Mark Primerano, a Niagara Falls Realtor with 27 years’ experience, says that sellers don’t mind if visiting children play with the toys as long as all items are put back in place.
“If the kids are playing with toys, they’re occupied and happy,” says Primerano. “That means the parents can walk around and look at the home.”
Visiting children can be a property’s biggest promoters, he notes. “Sometimes, the kids go into a house and say, ‘Dad, I love it! I want this house … or pool, or bedroom’.”
Children are sometimes worried about moving, Primerano finds. He says that they may be picking up on a parent’s own concerns. “I tell them all kinds of cool stuff about the house that they might like; there are so many little things you can amuse them with.

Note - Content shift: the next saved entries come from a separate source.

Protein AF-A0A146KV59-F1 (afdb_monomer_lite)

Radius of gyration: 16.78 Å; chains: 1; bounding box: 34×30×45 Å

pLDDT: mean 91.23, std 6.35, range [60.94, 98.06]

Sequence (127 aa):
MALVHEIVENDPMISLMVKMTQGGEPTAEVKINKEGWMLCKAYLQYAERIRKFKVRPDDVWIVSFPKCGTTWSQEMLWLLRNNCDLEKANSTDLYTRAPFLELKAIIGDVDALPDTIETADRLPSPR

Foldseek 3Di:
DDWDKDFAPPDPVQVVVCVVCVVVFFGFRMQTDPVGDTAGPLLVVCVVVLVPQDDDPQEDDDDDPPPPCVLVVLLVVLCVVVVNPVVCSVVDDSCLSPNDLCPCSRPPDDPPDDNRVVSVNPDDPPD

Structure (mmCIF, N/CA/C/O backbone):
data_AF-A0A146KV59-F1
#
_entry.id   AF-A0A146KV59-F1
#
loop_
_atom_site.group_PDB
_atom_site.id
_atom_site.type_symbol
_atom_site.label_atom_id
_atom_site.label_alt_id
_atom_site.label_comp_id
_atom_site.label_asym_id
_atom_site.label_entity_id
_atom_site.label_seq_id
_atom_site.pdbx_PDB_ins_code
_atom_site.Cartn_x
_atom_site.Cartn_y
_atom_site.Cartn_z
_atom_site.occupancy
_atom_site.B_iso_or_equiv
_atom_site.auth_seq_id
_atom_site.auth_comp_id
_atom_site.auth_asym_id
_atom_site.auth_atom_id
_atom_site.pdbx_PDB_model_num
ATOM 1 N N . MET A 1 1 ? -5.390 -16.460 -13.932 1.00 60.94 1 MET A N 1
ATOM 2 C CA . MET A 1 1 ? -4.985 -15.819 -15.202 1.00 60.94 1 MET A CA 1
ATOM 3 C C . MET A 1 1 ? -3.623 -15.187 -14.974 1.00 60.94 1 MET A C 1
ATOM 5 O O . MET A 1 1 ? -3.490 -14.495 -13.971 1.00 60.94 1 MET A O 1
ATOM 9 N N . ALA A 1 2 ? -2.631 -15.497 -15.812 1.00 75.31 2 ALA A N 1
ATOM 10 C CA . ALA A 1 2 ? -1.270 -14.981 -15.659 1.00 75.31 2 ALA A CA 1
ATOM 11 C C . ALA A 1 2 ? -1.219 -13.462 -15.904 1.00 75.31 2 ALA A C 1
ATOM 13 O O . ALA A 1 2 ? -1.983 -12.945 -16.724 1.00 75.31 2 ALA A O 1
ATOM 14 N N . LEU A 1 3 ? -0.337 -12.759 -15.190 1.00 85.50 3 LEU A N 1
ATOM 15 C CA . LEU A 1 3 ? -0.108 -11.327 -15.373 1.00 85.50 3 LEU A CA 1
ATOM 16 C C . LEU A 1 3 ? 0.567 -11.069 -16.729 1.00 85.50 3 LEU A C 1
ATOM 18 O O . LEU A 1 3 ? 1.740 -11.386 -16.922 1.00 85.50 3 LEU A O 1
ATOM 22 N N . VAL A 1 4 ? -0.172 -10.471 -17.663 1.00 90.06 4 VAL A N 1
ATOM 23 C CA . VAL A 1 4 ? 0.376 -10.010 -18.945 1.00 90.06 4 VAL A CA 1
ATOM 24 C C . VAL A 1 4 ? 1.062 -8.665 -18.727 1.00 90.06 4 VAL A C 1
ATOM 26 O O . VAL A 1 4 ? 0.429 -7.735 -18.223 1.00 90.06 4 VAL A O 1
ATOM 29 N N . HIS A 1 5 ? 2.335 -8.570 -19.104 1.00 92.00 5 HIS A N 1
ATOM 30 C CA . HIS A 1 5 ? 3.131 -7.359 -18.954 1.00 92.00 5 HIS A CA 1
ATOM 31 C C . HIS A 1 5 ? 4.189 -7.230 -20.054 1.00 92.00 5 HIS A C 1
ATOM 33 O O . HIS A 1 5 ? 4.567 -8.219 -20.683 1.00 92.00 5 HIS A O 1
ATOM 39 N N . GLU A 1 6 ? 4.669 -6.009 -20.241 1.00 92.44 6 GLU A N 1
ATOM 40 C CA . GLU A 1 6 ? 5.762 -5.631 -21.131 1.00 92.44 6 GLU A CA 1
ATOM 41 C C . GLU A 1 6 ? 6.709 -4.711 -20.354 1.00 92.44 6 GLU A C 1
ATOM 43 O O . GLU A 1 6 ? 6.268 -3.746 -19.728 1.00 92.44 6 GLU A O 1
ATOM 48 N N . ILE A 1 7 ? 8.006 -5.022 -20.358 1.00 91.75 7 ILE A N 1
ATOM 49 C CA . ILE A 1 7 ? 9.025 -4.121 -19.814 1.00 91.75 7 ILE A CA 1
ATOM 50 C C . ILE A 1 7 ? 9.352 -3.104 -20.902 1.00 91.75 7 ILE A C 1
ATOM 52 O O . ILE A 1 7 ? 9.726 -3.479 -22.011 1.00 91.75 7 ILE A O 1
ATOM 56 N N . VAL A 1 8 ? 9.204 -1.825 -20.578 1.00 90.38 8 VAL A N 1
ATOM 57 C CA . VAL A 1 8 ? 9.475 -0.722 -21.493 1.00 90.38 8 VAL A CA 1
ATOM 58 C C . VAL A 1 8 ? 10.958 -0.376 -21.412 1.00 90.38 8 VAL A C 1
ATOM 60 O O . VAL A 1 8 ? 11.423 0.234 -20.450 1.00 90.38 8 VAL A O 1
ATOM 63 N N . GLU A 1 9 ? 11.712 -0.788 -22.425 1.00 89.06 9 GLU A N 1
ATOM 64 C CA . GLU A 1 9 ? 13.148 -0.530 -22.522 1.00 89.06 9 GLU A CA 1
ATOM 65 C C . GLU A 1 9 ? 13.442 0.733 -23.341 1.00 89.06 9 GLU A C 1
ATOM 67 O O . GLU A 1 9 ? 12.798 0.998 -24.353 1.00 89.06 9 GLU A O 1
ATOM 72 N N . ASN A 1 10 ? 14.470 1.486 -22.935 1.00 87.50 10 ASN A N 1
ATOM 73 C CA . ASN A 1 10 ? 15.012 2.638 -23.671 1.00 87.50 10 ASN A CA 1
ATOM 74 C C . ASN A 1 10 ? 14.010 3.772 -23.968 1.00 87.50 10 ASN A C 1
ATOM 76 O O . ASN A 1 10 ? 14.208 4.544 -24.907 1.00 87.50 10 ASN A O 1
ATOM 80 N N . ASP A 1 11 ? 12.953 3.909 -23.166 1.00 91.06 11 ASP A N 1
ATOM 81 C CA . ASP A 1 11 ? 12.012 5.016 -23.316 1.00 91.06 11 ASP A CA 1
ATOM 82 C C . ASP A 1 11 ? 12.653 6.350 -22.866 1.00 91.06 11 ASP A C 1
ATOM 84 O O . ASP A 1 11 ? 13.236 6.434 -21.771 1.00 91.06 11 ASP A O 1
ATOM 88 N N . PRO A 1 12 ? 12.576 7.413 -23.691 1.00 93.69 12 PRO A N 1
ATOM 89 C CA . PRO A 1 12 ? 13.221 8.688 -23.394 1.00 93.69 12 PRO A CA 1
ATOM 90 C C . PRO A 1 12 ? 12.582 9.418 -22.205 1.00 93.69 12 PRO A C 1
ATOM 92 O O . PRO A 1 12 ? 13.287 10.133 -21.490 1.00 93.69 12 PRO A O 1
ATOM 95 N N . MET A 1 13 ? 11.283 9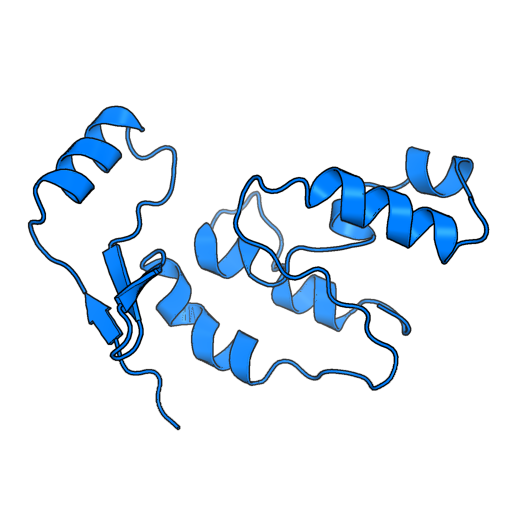.233 -21.956 1.00 90.88 13 MET A N 1
ATOM 96 C CA . MET A 1 13 ? 10.585 9.836 -20.819 1.00 90.88 13 MET A CA 1
ATOM 97 C C . MET A 1 13 ? 10.952 9.136 -19.516 1.00 90.88 13 MET A C 1
ATOM 99 O O . MET A 1 13 ? 11.248 9.813 -18.534 1.00 90.88 13 MET A O 1
ATOM 103 N N . ILE A 1 14 ? 11.006 7.803 -19.507 1.00 89.75 14 ILE A N 1
ATOM 104 C CA . ILE A 1 14 ? 11.480 7.036 -18.344 1.00 89.75 14 ILE A CA 1
ATOM 105 C C . ILE A 1 14 ? 12.922 7.431 -18.021 1.00 89.75 14 ILE A C 1
ATOM 107 O O . ILE A 1 14 ? 13.223 7.787 -16.882 1.00 89.75 14 ILE A O 1
ATOM 111 N N . SER A 1 15 ? 13.794 7.468 -19.032 1.00 89.69 15 SER A N 1
ATOM 112 C CA . SER A 1 15 ? 15.196 7.877 -18.868 1.00 89.69 15 SER A CA 1
ATOM 113 C C . SER A 1 15 ? 15.321 9.291 -18.289 1.00 89.69 15 SER A C 1
ATOM 115 O O . SER A 1 15 ? 16.149 9.548 -17.411 1.00 89.69 15 SER A O 1
ATOM 117 N N . LEU A 1 16 ? 14.474 10.217 -18.751 1.00 91.25 16 LEU A N 1
ATOM 118 C CA . LEU A 1 16 ? 14.406 11.573 -18.220 1.00 91.25 16 LEU A CA 1
ATOM 119 C C . LEU A 1 16 ? 13.928 11.590 -16.763 1.00 91.25 16 LEU A C 1
ATOM 121 O O . LEU A 1 16 ? 14.533 12.289 -15.953 1.00 91.25 16 LEU A O 1
ATOM 125 N N . MET A 1 17 ? 12.892 10.824 -16.413 1.00 89.94 17 MET A N 1
ATOM 126 C CA . MET A 1 17 ? 12.388 10.752 -15.039 1.00 89.94 17 MET A CA 1
ATOM 127 C C . MET A 1 17 ? 13.448 10.214 -14.081 1.00 89.94 17 MET A C 1
ATOM 129 O O . MET A 1 17 ? 13.712 10.875 -13.083 1.00 89.94 17 MET A O 1
ATOM 133 N N . VAL A 1 18 ? 14.126 9.109 -14.417 1.00 87.94 18 VAL A N 1
ATOM 134 C CA . VAL A 1 18 ? 15.225 8.558 -13.599 1.00 87.94 18 VAL A CA 1
ATOM 135 C C . VAL A 1 18 ? 16.309 9.609 -13.366 1.00 87.94 18 VAL A C 1
ATOM 137 O O . VAL A 1 18 ? 16.785 9.790 -12.244 1.00 87.94 18 VAL A O 1
ATOM 140 N N . LYS A 1 19 ? 16.687 10.343 -14.421 1.00 90.62 19 LYS A N 1
ATOM 141 C CA . LYS A 1 19 ? 17.673 11.423 -14.318 1.00 90.62 19 LYS A CA 1
ATOM 142 C C . LYS A 1 19 ? 17.198 12.550 -13.395 1.00 90.62 19 LYS A C 1
ATOM 144 O O . LYS A 1 19 ? 17.997 13.055 -12.611 1.00 90.62 19 LYS A O 1
ATOM 149 N N . MET A 1 20 ? 15.933 12.958 -13.490 1.00 91.44 20 MET A N 1
ATOM 150 C CA . MET A 1 20 ? 15.375 14.067 -12.703 1.00 91.44 20 MET A CA 1
ATOM 151 C C . MET A 1 20 ? 15.150 13.699 -11.236 1.00 91.44 20 MET A C 1
ATOM 153 O O . MET A 1 20 ? 15.333 14.547 -10.366 1.00 91.44 20 MET A O 1
ATOM 157 N N . THR A 1 21 ? 14.803 12.444 -10.952 1.00 88.94 21 THR A N 1
ATOM 158 C CA . THR A 1 21 ? 14.632 11.932 -9.585 1.00 88.94 21 THR A CA 1
ATOM 159 C C . THR A 1 21 ? 15.948 11.463 -8.966 1.00 88.94 21 THR A C 1
ATOM 161 O O . THR A 1 21 ? 15.970 11.121 -7.789 1.00 88.94 21 THR A O 1
ATOM 164 N N . GLN A 1 22 ? 17.045 11.440 -9.736 1.00 86.25 22 GLN A N 1
ATOM 165 C CA . GLN A 1 22 ? 18.354 10.905 -9.333 1.00 86.25 22 GLN A CA 1
ATOM 166 C C . GLN A 1 22 ? 18.269 9.452 -8.832 1.00 86.25 22 GLN A C 1
ATOM 168 O O . GLN A 1 22 ? 19.045 9.034 -7.976 1.00 86.25 22 GLN A O 1
ATOM 173 N N . GLY A 1 23 ? 17.293 8.689 -9.335 1.00 77.00 23 GLY A N 1
ATOM 174 C CA . GLY A 1 23 ? 16.987 7.339 -8.853 1.00 77.00 23 GLY A CA 1
ATOM 175 C C . GLY A 1 23 ? 16.379 7.278 -7.446 1.00 77.00 23 GLY A C 1
ATOM 176 O O . GLY A 1 23 ? 16.224 6.185 -6.914 1.00 77.00 23 GLY A O 1
ATOM 177 N N . GLY A 1 24 ? 16.027 8.418 -6.842 1.00 77.56 24 GLY A N 1
ATOM 178 C CA . GLY A 1 24 ? 15.402 8.480 -5.518 1.00 77.56 24 GLY A CA 1
ATOM 179 C C . GLY A 1 24 ? 13.941 8.031 -5.498 1.00 77.56 24 GLY A C 1
ATOM 180 O O . GLY A 1 24 ? 13.434 7.678 -4.440 1.00 77.56 24 GLY A O 1
ATOM 181 N N . GLU A 1 25 ? 13.280 8.013 -6.657 1.00 79.12 25 GLU A N 1
ATOM 182 C CA . GLU A 1 25 ? 11.899 7.553 -6.797 1.00 79.12 25 GLU A CA 1
ATOM 183 C C . GLU A 1 25 ? 11.819 6.438 -7.847 1.00 79.12 25 GLU A C 1
ATOM 185 O O . GLU A 1 25 ? 12.415 6.586 -8.924 1.00 79.12 25 GLU A O 1
ATOM 190 N N . PRO A 1 26 ? 11.074 5.350 -7.575 1.00 76.69 26 PRO A N 1
ATOM 191 C CA . PRO A 1 26 ? 10.822 4.299 -8.550 1.00 76.69 26 PRO A CA 1
ATOM 192 C C . PRO A 1 26 ? 10.158 4.866 -9.807 1.00 76.69 26 PRO A C 1
ATOM 194 O O . PRO A 1 26 ? 9.134 5.549 -9.735 1.00 76.69 26 PRO A O 1
ATOM 197 N N . THR A 1 27 ? 10.717 4.566 -10.976 1.00 81.44 27 THR A N 1
ATOM 198 C CA . THR A 1 27 ? 10.071 4.894 -12.247 1.00 81.44 27 THR A CA 1
ATOM 199 C C . THR A 1 27 ? 9.087 3.806 -12.658 1.00 81.44 27 THR A C 1
ATOM 201 O O . THR A 1 27 ? 9.054 2.724 -12.083 1.00 81.44 27 THR A O 1
ATOM 204 N N . ALA A 1 28 ? 8.202 4.115 -13.604 1.00 84.94 28 ALA A N 1
ATOM 205 C CA . ALA A 1 28 ? 7.216 3.164 -14.095 1.00 84.94 28 ALA A CA 1
ATOM 206 C C . ALA A 1 28 ? 7.728 2.541 -15.402 1.00 84.94 28 ALA A C 1
ATOM 208 O O . ALA A 1 28 ? 7.532 3.109 -16.474 1.00 84.94 28 ALA A O 1
ATOM 209 N N . GLU A 1 29 ? 8.436 1.412 -15.306 1.00 89.94 29 GLU A N 1
ATOM 210 C CA . GLU A 1 29 ? 9.076 0.734 -16.449 1.00 89.94 29 GLU A CA 1
ATOM 211 C C . GLU A 1 29 ? 8.312 -0.483 -16.958 1.00 89.94 29 GLU A C 1
ATOM 213 O O . GLU A 1 29 ? 8.763 -1.163 -17.878 1.00 89.94 29 GLU A O 1
ATOM 218 N N . VAL A 1 30 ? 7.168 -0.796 -16.358 1.00 91.44 30 VAL A N 1
ATOM 219 C CA . VAL A 1 30 ? 6.388 -1.971 -16.725 1.00 91.44 30 VAL A CA 1
ATOM 220 C C . VAL A 1 30 ? 4.994 -1.555 -17.129 1.00 91.44 30 VAL A C 1
ATOM 222 O O . VAL A 1 30 ? 4.228 -1.021 -16.329 1.00 91.44 30 VAL A O 1
ATOM 225 N N . LYS A 1 31 ? 4.644 -1.877 -18.368 1.00 91.88 31 LYS A N 1
ATOM 226 C CA . LYS A 1 31 ? 3.286 -1.780 -18.872 1.00 91.88 31 LYS A CA 1
ATOM 227 C C . LYS A 1 31 ? 2.540 -3.061 -18.523 1.00 91.88 31 LYS A C 1
ATOM 229 O O . LYS A 1 31 ? 2.897 -4.150 -18.969 1.00 91.88 31 LYS A O 1
ATOM 234 N N . ILE A 1 32 ? 1.505 -2.942 -17.708 1.00 89.56 32 ILE A N 1
ATOM 235 C CA . ILE A 1 32 ? 0.628 -4.042 -17.316 1.00 89.56 32 ILE A CA 1
ATOM 236 C C . ILE A 1 32 ? -0.606 -4.036 -18.208 1.00 89.56 32 ILE A C 1
ATOM 238 O O . ILE A 1 32 ? -1.188 -2.980 -18.433 1.00 89.56 32 ILE A O 1
ATOM 242 N N . ASN A 1 33 ? -1.026 -5.235 -18.631 1.00 82.62 33 ASN A N 1
ATOM 243 C CA . ASN A 1 33 ? -2.234 -5.532 -19.406 1.00 82.62 33 ASN A CA 1
ATOM 244 C C . ASN A 1 33 ? -2.347 -4.795 -20.770 1.00 82.62 33 ASN A C 1
ATOM 246 O O . ASN A 1 33 ? -1.432 -4.110 -21.218 1.00 82.62 33 ASN A O 1
ATOM 250 N N . LYS A 1 34 ? -3.466 -5.005 -21.487 1.00 68.00 34 LYS A N 1
ATOM 251 C CA . LYS A 1 34 ? -3.717 -4.380 -22.804 1.00 68.00 34 LYS A CA 1
ATOM 252 C C . LYS A 1 34 ? -4.083 -2.891 -22.722 1.00 68.00 34 LYS A C 1
ATOM 254 O O . LYS A 1 34 ? -3.958 -2.191 -23.720 1.00 68.00 34 LYS A O 1
ATOM 259 N N . GLU A 1 35 ? -4.553 -2.435 -21.567 1.00 72.25 35 GLU A N 1
ATOM 260 C CA . GLU A 1 35 ? -5.017 -1.066 -21.306 1.00 72.25 35 GLU A CA 1
ATOM 261 C C . GLU A 1 35 ? -3.846 -0.123 -21.001 1.00 72.25 35 GLU A C 1
ATOM 263 O O . GLU A 1 35 ? -3.964 1.079 -21.210 1.00 72.25 35 GLU A O 1
ATOM 268 N N . GLY A 1 36 ? -2.689 -0.667 -20.600 1.00 78.12 36 GLY A N 1
ATOM 269 C CA . GLY A 1 36 ? -1.426 0.064 -20.584 1.00 78.12 36 GLY A CA 1
ATOM 270 C C . GLY A 1 36 ? -1.116 0.809 -19.290 1.00 78.12 36 GLY A C 1
ATOM 271 O O . GLY A 1 36 ? -0.513 1.878 -19.338 1.00 78.12 36 GLY A O 1
ATOM 272 N N . TRP A 1 37 ? -1.501 0.254 -18.140 1.00 88.12 37 TRP A N 1
ATOM 273 C CA . TRP A 1 37 ? -1.133 0.812 -16.837 1.00 88.12 37 TRP A CA 1
ATOM 274 C C . TRP A 1 37 ? 0.375 0.710 -16.615 1.00 88.12 37 TRP A C 1
ATOM 276 O O . TRP A 1 37 ? 0.957 -0.352 -16.824 1.00 88.12 37 TRP A O 1
ATOM 286 N N . MET A 1 38 ? 0.998 1.793 -16.158 1.00 89.94 38 MET A N 1
ATOM 287 C CA . MET A 1 38 ? 2.435 1.836 -15.898 1.00 89.94 38 MET A CA 1
ATOM 288 C C . MET A 1 38 ? 2.702 1.595 -14.410 1.00 89.94 38 MET A C 1
ATOM 290 O O . MET A 1 38 ? 2.203 2.341 -13.568 1.00 89.94 38 MET A O 1
ATOM 294 N N . LEU A 1 39 ? 3.485 0.566 -14.087 1.00 91.44 39 LEU A N 1
ATOM 295 C CA . LEU A 1 39 ? 3.929 0.232 -12.732 1.00 91.44 39 LEU A CA 1
ATOM 296 C C . LEU A 1 39 ? 5.452 0.080 -12.678 1.00 91.44 39 LEU A C 1
ATOM 298 O O . LEU A 1 39 ? 6.118 -0.103 -13.698 1.00 91.44 39 LEU A O 1
ATOM 302 N N . CYS A 1 40 ? 5.998 0.138 -11.467 1.00 90.44 40 CYS A N 1
ATOM 303 C CA . CYS A 1 40 ? 7.418 -0.072 -11.209 1.00 90.44 40 CYS A CA 1
ATOM 304 C C . CYS A 1 40 ? 7.814 -1.529 -11.444 1.00 90.44 40 CYS A C 1
ATOM 306 O O . CYS A 1 40 ? 7.042 -2.450 -11.154 1.00 90.44 40 CYS A O 1
ATOM 308 N N . LYS A 1 41 ? 9.051 -1.762 -11.887 1.00 89.94 41 LYS A N 1
ATOM 309 C CA . LYS A 1 41 ? 9.573 -3.119 -12.119 1.00 89.94 41 LYS A CA 1
ATOM 310 C C . LYS A 1 41 ? 9.485 -4.042 -10.900 1.00 89.94 41 LYS A C 1
ATOM 312 O O . LYS A 1 41 ? 9.229 -5.236 -11.065 1.00 89.94 41 LYS A O 1
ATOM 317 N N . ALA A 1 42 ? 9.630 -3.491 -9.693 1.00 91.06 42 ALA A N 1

They see features that they like better than what they have now and they get excited.”
“I’ve had mostly funny, cute experiences with kids,” he adds. “Ninety per cent of young children who attend house showings with their parents are well behaved and excited to see the place.”
Tips for Working Families with Young Children
- Don’t be at home during showings.
- If that’s not possible, schedule showings around nap times and bedtimes.
- Start packing before you put the house on the market.
- Involve the children in packing as part of preparing the house for showings.
- Don’t go to see more than three homes in one stretch.
- Take breaks; children have limits.
- Ask the kids to bring a favourite toy with them.
- Keep a few toys or items on hand to amuse the kids when attending a showing, whether it’s an iPad with video or a drawing book.
- Involve the children in the showing: Ask what colour they would like their new room to be.
- Be patient.
- Be considerate.
- Be forthcoming with clients so they know what to expect.